++++ EXTRACTED ENTRIES

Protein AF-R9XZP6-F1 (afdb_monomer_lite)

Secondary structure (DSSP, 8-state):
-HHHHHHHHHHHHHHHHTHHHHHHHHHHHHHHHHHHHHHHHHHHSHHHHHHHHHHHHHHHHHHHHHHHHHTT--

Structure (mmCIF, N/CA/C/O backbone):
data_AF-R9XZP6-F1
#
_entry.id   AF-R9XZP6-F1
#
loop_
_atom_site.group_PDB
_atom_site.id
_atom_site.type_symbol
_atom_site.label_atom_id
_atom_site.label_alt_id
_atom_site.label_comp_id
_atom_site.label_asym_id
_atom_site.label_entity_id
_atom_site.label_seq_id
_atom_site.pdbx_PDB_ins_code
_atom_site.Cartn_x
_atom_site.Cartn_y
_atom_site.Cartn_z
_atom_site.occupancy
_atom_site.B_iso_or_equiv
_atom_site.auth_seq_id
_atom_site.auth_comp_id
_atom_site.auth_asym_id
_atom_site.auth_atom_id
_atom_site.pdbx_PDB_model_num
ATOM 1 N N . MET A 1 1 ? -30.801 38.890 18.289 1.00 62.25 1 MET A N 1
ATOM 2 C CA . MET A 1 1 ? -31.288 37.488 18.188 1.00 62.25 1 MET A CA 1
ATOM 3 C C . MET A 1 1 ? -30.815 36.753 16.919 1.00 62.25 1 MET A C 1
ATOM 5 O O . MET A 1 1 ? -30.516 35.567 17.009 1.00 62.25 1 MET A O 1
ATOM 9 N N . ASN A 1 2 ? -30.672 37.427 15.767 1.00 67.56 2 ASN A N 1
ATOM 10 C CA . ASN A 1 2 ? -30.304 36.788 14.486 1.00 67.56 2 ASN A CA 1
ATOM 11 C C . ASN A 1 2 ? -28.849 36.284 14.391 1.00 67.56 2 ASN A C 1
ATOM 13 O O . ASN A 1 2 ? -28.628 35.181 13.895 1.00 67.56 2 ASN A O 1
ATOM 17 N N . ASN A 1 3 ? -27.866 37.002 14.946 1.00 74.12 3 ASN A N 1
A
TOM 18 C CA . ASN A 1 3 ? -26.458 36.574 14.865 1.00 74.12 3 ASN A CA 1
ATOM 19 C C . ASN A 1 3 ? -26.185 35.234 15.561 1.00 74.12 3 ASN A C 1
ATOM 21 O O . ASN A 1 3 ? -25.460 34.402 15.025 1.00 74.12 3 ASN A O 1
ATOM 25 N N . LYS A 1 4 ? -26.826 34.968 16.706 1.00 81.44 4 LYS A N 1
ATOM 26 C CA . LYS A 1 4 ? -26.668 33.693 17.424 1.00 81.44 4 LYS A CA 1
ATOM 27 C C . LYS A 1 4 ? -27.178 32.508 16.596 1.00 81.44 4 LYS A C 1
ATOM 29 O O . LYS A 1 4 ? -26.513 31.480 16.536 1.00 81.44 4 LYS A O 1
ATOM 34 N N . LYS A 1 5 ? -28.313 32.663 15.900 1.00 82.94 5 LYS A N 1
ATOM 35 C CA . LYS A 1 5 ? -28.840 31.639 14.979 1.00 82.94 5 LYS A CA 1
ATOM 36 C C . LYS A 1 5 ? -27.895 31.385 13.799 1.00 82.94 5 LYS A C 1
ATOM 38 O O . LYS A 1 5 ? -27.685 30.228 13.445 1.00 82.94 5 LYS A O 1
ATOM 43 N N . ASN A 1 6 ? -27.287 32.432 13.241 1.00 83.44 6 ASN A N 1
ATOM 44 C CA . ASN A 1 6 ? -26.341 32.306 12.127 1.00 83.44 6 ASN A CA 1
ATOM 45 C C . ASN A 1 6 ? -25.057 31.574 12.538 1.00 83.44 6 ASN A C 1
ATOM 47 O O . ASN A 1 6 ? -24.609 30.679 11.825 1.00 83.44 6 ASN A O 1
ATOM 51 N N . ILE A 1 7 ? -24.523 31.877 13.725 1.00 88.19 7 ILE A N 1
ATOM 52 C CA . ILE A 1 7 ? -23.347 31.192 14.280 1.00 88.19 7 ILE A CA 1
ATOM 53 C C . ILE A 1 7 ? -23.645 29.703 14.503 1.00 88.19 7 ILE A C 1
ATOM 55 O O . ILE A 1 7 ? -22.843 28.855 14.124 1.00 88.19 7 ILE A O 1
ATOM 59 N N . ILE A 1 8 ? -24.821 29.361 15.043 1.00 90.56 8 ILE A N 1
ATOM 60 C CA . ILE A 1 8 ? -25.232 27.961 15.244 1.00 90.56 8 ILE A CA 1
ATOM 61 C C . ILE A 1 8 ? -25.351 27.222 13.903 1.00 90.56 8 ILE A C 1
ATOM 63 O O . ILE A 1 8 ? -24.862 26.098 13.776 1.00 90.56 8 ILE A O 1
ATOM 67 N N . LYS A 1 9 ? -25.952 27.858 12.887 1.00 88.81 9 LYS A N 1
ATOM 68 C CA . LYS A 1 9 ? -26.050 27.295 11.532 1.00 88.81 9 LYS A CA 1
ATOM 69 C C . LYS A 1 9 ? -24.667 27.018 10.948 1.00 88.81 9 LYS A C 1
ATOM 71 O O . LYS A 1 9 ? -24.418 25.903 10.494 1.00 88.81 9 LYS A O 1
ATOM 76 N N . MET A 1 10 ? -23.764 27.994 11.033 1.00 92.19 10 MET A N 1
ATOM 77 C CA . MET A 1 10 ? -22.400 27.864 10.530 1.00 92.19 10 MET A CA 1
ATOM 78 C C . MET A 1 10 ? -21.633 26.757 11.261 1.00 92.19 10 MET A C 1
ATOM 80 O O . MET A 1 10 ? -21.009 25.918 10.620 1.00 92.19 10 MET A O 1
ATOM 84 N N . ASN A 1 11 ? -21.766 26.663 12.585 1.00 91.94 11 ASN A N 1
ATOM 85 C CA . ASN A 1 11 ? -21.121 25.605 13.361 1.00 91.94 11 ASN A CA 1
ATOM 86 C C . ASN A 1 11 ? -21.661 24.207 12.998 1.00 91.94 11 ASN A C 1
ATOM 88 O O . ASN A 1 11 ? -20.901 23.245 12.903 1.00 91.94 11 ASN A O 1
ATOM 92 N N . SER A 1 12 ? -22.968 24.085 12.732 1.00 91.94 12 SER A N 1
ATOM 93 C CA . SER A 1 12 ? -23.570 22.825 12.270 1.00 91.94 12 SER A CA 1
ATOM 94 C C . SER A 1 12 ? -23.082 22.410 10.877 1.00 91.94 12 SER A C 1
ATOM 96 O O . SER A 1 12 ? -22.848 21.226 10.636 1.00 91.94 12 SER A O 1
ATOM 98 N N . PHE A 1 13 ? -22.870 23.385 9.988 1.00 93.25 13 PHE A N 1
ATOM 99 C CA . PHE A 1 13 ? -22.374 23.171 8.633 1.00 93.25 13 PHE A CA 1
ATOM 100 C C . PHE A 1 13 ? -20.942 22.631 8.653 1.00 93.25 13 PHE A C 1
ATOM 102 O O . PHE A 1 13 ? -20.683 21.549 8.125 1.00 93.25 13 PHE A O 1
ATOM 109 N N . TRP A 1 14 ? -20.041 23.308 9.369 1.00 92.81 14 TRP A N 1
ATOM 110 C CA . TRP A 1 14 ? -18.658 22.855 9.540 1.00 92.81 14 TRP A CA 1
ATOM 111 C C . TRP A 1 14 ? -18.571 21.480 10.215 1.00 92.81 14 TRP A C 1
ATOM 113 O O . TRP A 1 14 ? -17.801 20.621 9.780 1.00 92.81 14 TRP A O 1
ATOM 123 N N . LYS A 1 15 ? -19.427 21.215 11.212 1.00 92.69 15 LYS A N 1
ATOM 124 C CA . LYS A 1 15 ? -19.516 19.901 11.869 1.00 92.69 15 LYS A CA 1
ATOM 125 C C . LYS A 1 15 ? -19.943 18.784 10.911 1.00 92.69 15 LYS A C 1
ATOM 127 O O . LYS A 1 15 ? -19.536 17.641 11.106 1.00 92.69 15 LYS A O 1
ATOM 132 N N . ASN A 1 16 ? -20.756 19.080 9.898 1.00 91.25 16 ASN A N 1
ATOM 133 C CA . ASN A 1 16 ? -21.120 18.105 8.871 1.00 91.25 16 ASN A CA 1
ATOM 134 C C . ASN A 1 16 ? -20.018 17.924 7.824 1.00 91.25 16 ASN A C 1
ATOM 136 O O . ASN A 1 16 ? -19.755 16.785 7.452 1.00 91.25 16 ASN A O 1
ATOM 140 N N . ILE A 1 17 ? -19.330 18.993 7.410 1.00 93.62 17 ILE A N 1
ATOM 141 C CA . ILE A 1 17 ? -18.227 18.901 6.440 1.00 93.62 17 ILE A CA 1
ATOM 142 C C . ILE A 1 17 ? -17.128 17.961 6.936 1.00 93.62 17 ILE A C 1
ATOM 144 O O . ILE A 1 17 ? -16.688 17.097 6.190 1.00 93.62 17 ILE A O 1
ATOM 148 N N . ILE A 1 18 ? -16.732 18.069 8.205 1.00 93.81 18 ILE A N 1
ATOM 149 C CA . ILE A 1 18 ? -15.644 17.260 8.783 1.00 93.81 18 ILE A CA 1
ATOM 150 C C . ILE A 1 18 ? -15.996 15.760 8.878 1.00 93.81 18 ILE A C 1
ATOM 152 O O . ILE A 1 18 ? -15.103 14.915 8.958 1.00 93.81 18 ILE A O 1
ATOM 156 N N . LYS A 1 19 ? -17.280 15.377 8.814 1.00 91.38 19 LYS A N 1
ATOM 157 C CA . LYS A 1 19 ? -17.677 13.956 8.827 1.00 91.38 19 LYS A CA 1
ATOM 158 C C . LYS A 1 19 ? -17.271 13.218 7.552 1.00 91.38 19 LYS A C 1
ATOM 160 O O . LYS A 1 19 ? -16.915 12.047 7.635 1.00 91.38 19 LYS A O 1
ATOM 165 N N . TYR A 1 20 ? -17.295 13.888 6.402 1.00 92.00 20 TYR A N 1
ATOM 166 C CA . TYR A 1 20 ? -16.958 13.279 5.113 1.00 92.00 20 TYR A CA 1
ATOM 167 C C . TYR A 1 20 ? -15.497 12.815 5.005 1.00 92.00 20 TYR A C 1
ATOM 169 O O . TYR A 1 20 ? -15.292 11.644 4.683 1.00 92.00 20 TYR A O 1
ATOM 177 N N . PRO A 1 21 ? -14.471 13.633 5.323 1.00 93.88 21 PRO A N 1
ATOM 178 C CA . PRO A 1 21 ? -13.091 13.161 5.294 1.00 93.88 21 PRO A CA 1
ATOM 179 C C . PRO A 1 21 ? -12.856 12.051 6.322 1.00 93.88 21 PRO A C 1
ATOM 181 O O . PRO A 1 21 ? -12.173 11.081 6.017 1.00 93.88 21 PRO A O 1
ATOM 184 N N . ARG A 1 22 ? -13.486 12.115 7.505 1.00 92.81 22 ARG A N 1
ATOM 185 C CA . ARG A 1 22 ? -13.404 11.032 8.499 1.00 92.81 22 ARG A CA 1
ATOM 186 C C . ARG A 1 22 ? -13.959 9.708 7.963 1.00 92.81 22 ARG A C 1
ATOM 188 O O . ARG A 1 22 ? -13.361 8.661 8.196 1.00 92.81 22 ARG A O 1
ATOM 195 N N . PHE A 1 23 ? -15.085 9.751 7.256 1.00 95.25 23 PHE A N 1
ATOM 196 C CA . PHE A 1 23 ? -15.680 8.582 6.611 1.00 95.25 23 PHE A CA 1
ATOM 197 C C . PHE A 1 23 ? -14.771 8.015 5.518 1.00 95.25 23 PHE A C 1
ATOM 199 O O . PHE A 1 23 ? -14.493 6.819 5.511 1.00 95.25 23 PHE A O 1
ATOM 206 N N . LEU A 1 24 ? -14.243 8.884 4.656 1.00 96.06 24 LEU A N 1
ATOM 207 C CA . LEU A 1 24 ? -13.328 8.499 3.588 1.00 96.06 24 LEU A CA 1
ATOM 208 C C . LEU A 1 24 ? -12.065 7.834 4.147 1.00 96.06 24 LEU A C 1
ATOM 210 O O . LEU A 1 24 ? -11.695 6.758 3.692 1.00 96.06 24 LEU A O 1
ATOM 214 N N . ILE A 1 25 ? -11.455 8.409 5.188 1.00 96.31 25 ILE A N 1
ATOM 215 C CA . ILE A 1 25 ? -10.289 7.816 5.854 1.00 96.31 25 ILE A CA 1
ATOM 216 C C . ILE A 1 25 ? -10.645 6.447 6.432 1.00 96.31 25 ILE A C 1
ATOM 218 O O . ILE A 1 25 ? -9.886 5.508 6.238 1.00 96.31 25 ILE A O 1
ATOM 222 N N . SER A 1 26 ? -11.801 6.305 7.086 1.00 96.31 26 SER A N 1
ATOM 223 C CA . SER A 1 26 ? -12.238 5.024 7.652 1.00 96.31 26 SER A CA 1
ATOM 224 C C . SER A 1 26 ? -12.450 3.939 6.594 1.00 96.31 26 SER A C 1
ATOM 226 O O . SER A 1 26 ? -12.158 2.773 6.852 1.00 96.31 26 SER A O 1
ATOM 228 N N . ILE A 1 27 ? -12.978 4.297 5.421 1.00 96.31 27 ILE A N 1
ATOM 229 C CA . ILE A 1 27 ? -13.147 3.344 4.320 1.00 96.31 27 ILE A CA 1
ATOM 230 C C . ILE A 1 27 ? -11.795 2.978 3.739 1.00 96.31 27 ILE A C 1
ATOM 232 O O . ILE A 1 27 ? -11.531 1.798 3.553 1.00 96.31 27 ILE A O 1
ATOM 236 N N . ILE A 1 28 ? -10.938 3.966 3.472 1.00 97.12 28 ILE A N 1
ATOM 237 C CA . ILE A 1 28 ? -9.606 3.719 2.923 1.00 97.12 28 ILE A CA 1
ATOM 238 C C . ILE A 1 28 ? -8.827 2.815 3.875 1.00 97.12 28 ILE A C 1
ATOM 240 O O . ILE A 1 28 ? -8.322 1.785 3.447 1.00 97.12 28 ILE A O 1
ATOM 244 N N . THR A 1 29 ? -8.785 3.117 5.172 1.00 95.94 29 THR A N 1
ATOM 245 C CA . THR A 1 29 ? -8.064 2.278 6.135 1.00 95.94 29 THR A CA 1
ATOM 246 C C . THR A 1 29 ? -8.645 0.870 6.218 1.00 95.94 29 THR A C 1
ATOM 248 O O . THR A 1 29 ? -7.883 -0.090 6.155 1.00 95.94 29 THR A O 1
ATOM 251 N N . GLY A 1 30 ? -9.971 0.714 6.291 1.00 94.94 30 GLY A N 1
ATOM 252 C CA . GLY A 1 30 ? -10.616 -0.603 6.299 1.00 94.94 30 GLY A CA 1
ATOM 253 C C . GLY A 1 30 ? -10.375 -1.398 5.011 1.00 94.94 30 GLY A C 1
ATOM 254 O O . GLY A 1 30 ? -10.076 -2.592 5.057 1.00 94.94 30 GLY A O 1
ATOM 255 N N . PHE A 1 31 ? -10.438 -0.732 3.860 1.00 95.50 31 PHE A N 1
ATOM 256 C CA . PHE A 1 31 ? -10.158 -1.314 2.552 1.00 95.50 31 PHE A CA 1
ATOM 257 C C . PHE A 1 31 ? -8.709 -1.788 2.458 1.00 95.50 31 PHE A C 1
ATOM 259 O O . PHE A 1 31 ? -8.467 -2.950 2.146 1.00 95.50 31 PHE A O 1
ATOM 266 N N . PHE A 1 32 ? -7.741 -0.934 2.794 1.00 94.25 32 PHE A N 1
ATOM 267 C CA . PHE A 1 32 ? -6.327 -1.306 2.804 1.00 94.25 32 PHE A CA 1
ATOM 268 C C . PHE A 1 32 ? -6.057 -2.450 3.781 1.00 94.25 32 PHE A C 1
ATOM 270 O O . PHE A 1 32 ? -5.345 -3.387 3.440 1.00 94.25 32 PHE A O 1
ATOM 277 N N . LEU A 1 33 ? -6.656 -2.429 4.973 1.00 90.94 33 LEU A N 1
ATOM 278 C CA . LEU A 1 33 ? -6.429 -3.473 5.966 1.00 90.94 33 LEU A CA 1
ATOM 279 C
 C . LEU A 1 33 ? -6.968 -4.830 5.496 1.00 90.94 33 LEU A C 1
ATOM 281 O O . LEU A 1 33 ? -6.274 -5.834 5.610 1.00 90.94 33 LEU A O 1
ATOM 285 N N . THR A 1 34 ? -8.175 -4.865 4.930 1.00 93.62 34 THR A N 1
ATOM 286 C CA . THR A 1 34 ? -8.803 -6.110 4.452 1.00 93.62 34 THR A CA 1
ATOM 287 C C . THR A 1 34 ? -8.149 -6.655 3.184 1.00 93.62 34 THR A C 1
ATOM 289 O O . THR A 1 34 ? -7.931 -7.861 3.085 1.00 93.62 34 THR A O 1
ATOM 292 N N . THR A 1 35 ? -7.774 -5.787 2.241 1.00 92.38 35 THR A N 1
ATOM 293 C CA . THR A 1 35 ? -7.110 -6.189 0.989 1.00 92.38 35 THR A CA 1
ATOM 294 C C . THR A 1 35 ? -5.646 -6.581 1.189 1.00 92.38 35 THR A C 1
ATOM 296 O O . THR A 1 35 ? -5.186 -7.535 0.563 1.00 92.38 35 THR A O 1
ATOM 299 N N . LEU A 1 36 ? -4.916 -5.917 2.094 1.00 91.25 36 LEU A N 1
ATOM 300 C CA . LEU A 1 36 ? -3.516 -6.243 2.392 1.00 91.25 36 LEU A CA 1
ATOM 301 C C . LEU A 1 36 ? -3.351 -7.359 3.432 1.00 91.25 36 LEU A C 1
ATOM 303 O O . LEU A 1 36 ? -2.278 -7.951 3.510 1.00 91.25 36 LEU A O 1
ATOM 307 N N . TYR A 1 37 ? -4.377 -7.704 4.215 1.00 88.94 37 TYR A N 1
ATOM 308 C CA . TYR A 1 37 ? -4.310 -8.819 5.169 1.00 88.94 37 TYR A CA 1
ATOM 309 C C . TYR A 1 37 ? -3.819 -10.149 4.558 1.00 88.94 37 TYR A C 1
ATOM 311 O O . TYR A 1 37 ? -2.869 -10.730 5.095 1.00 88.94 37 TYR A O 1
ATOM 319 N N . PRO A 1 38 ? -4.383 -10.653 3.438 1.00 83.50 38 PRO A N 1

++++++++

PROBLEM REQUIREMENTS:
Give the exact lines, and only those, from the line containing "ATOM 80 O O" through the line containing "ATOM 111 C C" in the entries above.

ANSWER AREA:
ATOM 80 O O . MET A 1 10 ? -21.009 25.918 10.620 1.00 92.19 10 MET A O 1
ATOM 84 N N . ASN A 1 11 ? -21.766 26.663 12.585 1.00 91.94 11 ASN A N 1
ATOM 85 C CA . ASN A 1 11 ? -21.121 25.605 13.361 1.00 91.94 11 ASN A CA 1
ATOM 86 C C . ASN A 1 11 ? -21.661 24.207 12.998 1.00 91.94 11 ASN A C 1
ATOM 88 O O . ASN A 1 11 ? -20.901 23.245 12.903 1.00 91.94 11 ASN A O 1
ATOM 92 N N . SER A 1 12 ? -22.968 24.085 12.732 1.00 91.94 12 SER A N 1
ATOM 93 C CA . SER A 1 12 ? -23.570 22.825 12.270 1.00 91.94 12 SER A CA 1
ATOM 94 C C . SER A 1 12 ? -23.082 22.410 10.877 1.00 91.94 12 SER A C 1
ATOM 96 O O . SER A 1 12 ? -22.848 21.226 10.636 1.00 91.94 12 SER A O 1
ATOM 98 N N . PHE A 1 13 ? -22.870 23.385 9.988 1.00 93.25 13 PHE A N 1
ATOM 99 C CA . PHE A 1 13 ? -22.374 23.171 8.633 1.00 93.25 13 PHE A CA 1
ATOM 100 C C . PHE A 1 13 ? -20.942 22.631 8.653 1.00 93.25 13 PHE A C 1
ATOM 102 O O . PHE A 1 13 ? -20.683 21.549 8.125 1.00 93.25 13 PHE A O 1
ATOM 109 N N . TRP A 1 14 ? -20.041 23.308 9.369 1.00 92.81 14 TRP A N 1
ATOM 110 C CA . TRP A 1 14 ? -18.658 22.855 9.540 1.00 92.81 14 TRP A CA 1
ATOM 111 C C . TRP A 1 14 ? -18.571 21.480 10.215 1.00 92.81 14 TRP A C 1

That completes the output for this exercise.